Fora também fácil descobrir uma criada da casa de banho, que era adepta secreta dos shishi, e persuadi-la que não haveria risco em escutar e sussurrar umas poucas palavras para a noite.
Ele sentiu Tora tocar em seu braço. Ansioso, o jovem apontou. Uma patrulha passara pelos portões. Começava a circular pelos jardins. Pequenas poças de luz brilhavam sob as lanternas. Era inevitável que a patrulha viesse para aquele lado, passasse muito perto. O sinal de Saigo, o pio de uma ave noturna, deu a ordem.
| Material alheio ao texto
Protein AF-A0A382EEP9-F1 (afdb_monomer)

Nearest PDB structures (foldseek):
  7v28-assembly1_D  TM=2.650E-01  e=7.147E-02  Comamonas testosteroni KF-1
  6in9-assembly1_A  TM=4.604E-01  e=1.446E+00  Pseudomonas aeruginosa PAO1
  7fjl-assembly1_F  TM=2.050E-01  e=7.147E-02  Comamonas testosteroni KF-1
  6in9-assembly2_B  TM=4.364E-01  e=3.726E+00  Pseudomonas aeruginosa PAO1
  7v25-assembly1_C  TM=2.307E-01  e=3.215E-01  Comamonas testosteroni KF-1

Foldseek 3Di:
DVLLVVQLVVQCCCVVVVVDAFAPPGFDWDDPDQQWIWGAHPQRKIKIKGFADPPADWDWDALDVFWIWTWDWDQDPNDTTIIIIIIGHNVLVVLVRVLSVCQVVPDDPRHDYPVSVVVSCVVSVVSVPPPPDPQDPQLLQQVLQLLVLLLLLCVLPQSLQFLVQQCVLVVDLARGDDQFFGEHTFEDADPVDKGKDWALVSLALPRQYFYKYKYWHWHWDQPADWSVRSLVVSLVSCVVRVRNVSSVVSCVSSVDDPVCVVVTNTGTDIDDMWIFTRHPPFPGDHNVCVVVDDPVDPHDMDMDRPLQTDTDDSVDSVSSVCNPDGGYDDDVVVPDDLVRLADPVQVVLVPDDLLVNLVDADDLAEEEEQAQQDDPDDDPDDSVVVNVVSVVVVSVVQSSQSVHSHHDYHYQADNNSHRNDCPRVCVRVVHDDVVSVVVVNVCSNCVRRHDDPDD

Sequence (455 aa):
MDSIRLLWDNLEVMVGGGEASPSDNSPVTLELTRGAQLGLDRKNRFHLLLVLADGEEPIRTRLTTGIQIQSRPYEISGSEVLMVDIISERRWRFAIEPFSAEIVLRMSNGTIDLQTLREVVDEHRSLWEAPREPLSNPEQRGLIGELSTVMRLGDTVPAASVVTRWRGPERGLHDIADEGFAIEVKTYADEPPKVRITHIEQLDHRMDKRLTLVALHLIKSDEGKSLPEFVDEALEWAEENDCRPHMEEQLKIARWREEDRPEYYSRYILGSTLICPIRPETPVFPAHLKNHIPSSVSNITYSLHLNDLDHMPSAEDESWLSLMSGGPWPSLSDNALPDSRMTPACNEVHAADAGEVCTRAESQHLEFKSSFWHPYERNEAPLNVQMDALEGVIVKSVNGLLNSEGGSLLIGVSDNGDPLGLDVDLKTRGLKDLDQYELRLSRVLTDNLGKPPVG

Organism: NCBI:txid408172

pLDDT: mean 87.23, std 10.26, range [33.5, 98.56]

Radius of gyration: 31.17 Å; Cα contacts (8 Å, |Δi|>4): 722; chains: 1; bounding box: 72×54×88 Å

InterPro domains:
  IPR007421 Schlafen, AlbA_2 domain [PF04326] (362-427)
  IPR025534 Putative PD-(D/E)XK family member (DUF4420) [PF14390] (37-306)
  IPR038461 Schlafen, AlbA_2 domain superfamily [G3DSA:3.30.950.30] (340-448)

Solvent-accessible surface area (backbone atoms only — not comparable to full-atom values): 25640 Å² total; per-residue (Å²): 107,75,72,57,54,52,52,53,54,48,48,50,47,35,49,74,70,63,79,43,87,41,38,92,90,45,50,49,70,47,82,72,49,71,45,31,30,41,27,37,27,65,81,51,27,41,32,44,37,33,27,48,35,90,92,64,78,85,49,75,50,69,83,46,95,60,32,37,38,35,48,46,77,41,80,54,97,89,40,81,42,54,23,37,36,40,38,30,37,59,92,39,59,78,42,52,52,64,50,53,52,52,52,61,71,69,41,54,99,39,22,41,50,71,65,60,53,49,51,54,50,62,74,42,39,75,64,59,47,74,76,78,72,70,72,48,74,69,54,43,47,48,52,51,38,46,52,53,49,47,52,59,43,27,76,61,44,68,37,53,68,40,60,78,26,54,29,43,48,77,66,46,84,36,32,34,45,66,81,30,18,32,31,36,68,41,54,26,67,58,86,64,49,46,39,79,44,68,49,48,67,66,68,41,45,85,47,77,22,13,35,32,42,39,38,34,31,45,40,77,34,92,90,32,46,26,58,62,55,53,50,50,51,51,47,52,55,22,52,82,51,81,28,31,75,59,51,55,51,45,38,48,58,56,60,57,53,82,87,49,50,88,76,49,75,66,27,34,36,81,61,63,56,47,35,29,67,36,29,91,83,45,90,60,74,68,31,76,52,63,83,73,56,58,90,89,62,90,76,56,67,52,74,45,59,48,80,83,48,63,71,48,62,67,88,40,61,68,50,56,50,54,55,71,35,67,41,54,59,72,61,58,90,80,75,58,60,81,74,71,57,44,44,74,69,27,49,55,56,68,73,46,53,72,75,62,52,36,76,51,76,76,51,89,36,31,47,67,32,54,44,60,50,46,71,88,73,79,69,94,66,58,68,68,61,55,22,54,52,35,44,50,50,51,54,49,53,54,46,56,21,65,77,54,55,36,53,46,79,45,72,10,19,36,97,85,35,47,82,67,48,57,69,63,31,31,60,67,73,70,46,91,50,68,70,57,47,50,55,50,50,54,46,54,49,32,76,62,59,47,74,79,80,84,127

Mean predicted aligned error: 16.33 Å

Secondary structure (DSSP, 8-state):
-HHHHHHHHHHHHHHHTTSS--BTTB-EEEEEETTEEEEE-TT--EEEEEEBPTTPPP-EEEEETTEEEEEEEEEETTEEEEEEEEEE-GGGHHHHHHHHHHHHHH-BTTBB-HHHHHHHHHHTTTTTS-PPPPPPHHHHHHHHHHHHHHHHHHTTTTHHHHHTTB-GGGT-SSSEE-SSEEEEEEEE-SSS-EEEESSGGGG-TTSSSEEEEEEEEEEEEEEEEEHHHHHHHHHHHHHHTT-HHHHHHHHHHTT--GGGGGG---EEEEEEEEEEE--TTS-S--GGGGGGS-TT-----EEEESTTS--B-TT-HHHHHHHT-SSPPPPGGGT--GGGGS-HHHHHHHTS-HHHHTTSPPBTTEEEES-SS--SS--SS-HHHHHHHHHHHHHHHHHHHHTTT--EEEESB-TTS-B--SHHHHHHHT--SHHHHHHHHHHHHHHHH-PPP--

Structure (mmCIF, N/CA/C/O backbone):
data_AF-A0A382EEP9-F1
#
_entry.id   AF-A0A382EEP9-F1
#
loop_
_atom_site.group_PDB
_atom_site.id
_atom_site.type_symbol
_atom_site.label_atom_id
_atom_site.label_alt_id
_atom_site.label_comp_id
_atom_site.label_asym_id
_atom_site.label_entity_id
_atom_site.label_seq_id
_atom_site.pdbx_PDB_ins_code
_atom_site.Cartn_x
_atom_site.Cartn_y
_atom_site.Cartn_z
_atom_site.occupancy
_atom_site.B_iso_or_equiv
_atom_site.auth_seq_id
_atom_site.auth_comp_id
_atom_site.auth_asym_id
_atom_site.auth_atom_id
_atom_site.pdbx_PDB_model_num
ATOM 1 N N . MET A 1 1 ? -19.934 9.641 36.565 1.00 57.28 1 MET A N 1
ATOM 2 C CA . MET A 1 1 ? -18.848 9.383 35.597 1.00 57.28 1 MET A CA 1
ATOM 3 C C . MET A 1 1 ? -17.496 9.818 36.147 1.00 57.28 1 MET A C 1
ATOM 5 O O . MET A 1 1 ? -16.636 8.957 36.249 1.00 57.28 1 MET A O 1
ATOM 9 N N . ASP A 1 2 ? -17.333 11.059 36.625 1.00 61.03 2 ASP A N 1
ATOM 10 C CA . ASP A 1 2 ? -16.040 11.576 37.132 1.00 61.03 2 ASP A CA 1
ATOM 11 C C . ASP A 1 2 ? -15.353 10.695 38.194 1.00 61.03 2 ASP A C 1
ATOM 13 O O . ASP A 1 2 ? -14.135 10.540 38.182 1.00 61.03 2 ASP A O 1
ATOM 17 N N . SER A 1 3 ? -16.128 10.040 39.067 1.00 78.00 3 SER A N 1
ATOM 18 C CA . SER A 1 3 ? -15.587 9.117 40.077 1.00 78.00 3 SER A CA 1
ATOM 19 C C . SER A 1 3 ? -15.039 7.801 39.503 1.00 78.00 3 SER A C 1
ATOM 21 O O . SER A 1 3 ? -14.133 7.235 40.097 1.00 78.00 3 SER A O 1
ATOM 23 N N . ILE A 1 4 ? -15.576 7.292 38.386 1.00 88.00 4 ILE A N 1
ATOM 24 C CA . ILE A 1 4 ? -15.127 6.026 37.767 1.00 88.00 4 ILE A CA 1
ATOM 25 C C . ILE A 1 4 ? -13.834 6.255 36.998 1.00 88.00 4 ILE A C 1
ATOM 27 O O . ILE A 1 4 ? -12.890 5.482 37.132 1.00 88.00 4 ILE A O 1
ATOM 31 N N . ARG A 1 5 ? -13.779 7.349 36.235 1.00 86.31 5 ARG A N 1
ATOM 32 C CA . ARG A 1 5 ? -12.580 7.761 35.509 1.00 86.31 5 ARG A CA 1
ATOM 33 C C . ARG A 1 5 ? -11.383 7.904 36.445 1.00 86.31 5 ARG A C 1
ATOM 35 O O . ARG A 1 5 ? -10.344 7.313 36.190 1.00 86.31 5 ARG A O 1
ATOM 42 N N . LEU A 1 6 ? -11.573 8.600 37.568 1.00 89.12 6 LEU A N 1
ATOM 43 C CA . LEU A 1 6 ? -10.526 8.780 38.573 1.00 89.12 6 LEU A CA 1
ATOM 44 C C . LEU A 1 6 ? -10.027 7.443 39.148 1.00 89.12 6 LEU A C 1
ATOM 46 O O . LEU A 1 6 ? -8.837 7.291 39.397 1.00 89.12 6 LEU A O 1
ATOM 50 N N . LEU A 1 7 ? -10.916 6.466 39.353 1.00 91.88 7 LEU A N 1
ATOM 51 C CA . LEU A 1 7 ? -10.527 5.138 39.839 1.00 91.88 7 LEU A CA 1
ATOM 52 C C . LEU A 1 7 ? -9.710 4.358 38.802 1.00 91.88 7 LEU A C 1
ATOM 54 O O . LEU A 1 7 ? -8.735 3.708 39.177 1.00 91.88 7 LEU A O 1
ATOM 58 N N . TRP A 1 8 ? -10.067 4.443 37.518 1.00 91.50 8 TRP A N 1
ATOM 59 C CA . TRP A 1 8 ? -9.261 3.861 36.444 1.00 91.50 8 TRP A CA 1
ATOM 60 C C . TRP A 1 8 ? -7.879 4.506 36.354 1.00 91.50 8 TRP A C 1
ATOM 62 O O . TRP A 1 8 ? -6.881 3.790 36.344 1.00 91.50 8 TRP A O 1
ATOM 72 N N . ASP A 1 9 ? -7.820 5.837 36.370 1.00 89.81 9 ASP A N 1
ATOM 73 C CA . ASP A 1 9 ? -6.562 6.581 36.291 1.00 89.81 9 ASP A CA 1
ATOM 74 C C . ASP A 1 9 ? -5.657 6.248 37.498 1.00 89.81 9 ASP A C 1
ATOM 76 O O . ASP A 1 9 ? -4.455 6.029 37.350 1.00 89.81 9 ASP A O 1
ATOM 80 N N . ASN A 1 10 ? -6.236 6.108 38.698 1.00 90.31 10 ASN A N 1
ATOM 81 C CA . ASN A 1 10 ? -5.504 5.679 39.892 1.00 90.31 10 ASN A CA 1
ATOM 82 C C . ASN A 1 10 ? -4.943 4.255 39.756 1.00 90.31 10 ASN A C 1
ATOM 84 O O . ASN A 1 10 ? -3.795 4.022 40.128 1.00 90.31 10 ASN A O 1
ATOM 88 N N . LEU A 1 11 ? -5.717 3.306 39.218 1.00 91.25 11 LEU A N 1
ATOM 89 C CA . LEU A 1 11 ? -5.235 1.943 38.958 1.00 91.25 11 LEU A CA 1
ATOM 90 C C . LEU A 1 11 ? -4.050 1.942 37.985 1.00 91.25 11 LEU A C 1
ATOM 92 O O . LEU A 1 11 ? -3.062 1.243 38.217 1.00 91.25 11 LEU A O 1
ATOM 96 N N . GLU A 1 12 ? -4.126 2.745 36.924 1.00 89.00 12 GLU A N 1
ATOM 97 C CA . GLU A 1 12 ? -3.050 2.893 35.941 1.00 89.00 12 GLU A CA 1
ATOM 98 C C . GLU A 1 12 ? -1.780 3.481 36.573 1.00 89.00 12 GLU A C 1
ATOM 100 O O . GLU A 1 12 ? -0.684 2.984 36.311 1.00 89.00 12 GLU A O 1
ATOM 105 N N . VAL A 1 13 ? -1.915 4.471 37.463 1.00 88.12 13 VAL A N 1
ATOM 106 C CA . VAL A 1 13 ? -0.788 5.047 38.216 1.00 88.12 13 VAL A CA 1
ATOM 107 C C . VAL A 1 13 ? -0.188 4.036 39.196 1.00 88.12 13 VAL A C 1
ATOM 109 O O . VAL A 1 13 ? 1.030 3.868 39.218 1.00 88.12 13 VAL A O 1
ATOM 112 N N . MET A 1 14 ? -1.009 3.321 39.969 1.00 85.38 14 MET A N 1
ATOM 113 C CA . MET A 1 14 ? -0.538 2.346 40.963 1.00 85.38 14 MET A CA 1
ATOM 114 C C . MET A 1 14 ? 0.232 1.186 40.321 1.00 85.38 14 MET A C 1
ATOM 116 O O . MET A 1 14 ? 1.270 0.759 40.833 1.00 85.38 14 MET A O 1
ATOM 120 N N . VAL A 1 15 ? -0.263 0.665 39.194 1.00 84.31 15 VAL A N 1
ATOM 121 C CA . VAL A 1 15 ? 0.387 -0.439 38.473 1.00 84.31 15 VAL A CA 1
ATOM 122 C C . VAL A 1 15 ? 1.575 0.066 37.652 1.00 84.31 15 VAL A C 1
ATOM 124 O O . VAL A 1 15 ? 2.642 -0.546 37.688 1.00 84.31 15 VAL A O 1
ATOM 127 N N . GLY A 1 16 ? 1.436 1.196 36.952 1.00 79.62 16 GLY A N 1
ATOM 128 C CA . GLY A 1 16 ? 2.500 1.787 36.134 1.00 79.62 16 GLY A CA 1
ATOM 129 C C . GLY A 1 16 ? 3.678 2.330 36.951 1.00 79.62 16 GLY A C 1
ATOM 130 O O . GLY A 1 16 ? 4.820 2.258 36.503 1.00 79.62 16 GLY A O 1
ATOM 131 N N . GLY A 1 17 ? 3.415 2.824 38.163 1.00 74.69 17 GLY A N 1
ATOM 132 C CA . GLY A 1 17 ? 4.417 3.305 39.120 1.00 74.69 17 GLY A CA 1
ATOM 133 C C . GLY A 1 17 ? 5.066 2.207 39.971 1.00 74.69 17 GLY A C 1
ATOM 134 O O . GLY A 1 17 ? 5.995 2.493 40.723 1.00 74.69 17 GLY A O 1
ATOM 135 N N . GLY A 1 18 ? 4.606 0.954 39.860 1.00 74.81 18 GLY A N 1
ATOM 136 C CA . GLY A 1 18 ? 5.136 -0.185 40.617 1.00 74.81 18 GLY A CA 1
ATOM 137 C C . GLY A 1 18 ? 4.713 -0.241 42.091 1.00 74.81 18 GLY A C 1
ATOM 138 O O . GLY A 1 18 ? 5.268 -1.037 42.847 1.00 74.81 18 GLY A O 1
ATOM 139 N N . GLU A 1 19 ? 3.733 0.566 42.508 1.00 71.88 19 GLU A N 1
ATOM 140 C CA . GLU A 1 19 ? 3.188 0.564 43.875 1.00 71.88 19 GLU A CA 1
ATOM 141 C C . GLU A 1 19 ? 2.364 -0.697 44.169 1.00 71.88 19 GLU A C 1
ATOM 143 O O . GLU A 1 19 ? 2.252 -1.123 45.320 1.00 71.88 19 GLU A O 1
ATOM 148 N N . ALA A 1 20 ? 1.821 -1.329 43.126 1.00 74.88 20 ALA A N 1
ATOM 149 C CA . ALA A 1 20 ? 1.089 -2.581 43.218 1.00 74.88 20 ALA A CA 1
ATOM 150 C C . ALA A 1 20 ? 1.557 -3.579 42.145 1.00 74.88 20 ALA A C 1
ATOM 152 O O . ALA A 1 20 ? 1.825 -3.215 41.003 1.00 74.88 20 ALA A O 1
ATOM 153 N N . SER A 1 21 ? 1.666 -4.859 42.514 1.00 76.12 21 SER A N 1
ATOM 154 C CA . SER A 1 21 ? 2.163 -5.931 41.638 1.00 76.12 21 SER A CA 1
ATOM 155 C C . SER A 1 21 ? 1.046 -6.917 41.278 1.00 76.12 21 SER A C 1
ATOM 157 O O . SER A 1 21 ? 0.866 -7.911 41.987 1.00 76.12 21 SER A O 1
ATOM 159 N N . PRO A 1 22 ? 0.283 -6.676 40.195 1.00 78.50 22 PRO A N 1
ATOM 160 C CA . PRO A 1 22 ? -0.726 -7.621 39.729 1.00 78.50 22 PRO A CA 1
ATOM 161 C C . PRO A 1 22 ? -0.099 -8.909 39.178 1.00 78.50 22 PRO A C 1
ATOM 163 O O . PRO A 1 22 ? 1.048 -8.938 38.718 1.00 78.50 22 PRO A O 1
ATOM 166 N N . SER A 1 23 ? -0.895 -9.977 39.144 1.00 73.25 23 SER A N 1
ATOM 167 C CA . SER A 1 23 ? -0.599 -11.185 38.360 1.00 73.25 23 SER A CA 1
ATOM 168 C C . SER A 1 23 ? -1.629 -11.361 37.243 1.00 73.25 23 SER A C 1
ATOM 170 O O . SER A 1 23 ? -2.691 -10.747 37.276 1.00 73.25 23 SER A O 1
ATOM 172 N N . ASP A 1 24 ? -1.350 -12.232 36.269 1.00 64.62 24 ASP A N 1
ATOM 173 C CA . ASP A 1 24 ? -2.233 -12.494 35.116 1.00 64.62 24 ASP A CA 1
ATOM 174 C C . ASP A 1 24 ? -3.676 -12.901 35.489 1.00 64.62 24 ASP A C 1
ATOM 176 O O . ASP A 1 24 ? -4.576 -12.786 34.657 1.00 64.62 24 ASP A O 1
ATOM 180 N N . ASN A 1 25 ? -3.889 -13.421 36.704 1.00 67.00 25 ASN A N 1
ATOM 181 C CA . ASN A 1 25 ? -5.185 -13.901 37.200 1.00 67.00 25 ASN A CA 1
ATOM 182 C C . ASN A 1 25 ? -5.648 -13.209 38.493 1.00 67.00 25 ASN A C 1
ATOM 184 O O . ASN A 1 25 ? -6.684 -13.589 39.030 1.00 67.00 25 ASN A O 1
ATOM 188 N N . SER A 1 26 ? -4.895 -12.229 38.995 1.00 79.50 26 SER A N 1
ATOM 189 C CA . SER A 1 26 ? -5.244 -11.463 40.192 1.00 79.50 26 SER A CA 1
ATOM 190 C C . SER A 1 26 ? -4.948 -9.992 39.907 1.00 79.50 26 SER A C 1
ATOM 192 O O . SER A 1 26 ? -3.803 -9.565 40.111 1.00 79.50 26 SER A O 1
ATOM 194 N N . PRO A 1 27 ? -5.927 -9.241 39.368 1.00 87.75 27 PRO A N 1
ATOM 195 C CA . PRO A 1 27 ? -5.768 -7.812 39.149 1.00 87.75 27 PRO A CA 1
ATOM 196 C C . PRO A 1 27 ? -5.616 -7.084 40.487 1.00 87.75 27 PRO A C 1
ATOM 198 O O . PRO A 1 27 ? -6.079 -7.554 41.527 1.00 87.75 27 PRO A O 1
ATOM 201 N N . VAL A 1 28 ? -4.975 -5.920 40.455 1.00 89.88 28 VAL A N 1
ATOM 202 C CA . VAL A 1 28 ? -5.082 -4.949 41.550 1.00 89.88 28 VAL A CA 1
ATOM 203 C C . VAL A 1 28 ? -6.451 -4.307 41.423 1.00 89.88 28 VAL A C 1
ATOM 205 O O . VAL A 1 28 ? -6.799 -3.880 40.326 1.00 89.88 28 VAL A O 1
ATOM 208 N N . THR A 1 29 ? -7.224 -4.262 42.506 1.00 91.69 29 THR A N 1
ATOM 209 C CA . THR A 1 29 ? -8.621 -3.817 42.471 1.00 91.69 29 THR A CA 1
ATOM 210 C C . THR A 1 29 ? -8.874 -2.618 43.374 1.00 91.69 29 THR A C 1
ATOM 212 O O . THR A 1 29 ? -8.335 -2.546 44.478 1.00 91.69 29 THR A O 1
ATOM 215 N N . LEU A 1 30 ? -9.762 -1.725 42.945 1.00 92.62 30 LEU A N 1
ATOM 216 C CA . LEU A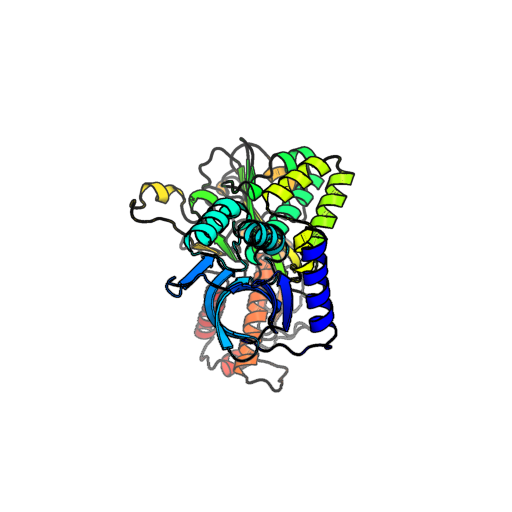 1 30 ? -10.359 -0.673 43.762 1.00 92.62 30 LEU A CA 1
ATOM 217 C C . LEU A 1 30 ? -11.876 -0.871 43.820 1.00 92.62 30 LEU A C 1
ATOM 219 O O . LEU A 1 30 ? -12.513 -1.182 42.811 1.00 92.62 30 LEU A O 1
ATOM 223 N N . GLU A 1 31 ? -12.460 -0.690 45.005 1.00 91.94 31 GLU A N 1
ATOM 224 C CA . GLU A 1 31 ? -13.912 -0.753 45.174 1.00 91.94 31 GLU A CA 1
ATOM 225 C C . GLU A 1 31 ? -14.574 0.436 44.474 1.00 91.94 31 GLU A C 1
ATOM 227 O O . GLU A 1 31 ? -14.204 1.590 44.695 1.00 91.94 31 GLU A O 1
ATOM 232 N N . LEU A 1 32 ? -15.557 0.139 43.623 1.00 91.00 32 LEU A N 1
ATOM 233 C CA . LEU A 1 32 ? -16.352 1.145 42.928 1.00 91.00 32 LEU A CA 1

No mesmo instante, todos abaixaram-se ainda mais entre as folhagens, cabeças curvadas, mal respirando. A patrulha aproximou-se e logo passou, sem avistá-los... como Katsumata previra, ao sugerir o plano de ataque:
— Inicialmente, será fácil passarem despercebidos no escuro. Nunca esqueçam que a surpresa está do lado de vocês. Sua infiltração será inesperada. Quem ousaria atacar o xógum, quando ele se encontra cercado por tantos homens? E numa estação de posta? Impossível! Lembrem-se de que num ataque furtivo, de surpresa e veloz, dois ou três de vocês alcançarão a parte central... e um só é suficiente.
Saigo observou o inimigo se afastar. Uma exultação maravilhosa dominou-o, toda a sua confiança voltou. Outra curta espera, até a patrulha inimiga sumir de vista, e ele gesticulou a fim de que os grupos de ataque se deslocassem para as posições predeterminadas. Protegidos pelos arbustos, quatro homens se esgueiraram para a sua direita, dois para a esquerda. Assim que todos se postaram nos lugares certos, ele respirou fundo, para ajudar a diminuir as batidas do coração. O sinal, outra vez o pio de uma ave noturna, deu a ordem para começar.
No mesmo instante, a dupla na extrema direita saiu dos arbustos para o caminho, ajustando os cordões das calças, e começou a se afastar, de braços dados, como amantes. Momentos depois, foram notados pelos guardas no ponto mais próximo da sebe.
— Alto, vocês dois!
Os dois jovens obedeceram e um deles gritou:
— Arco-íris azul, Arco-íris azul, lorde sargento.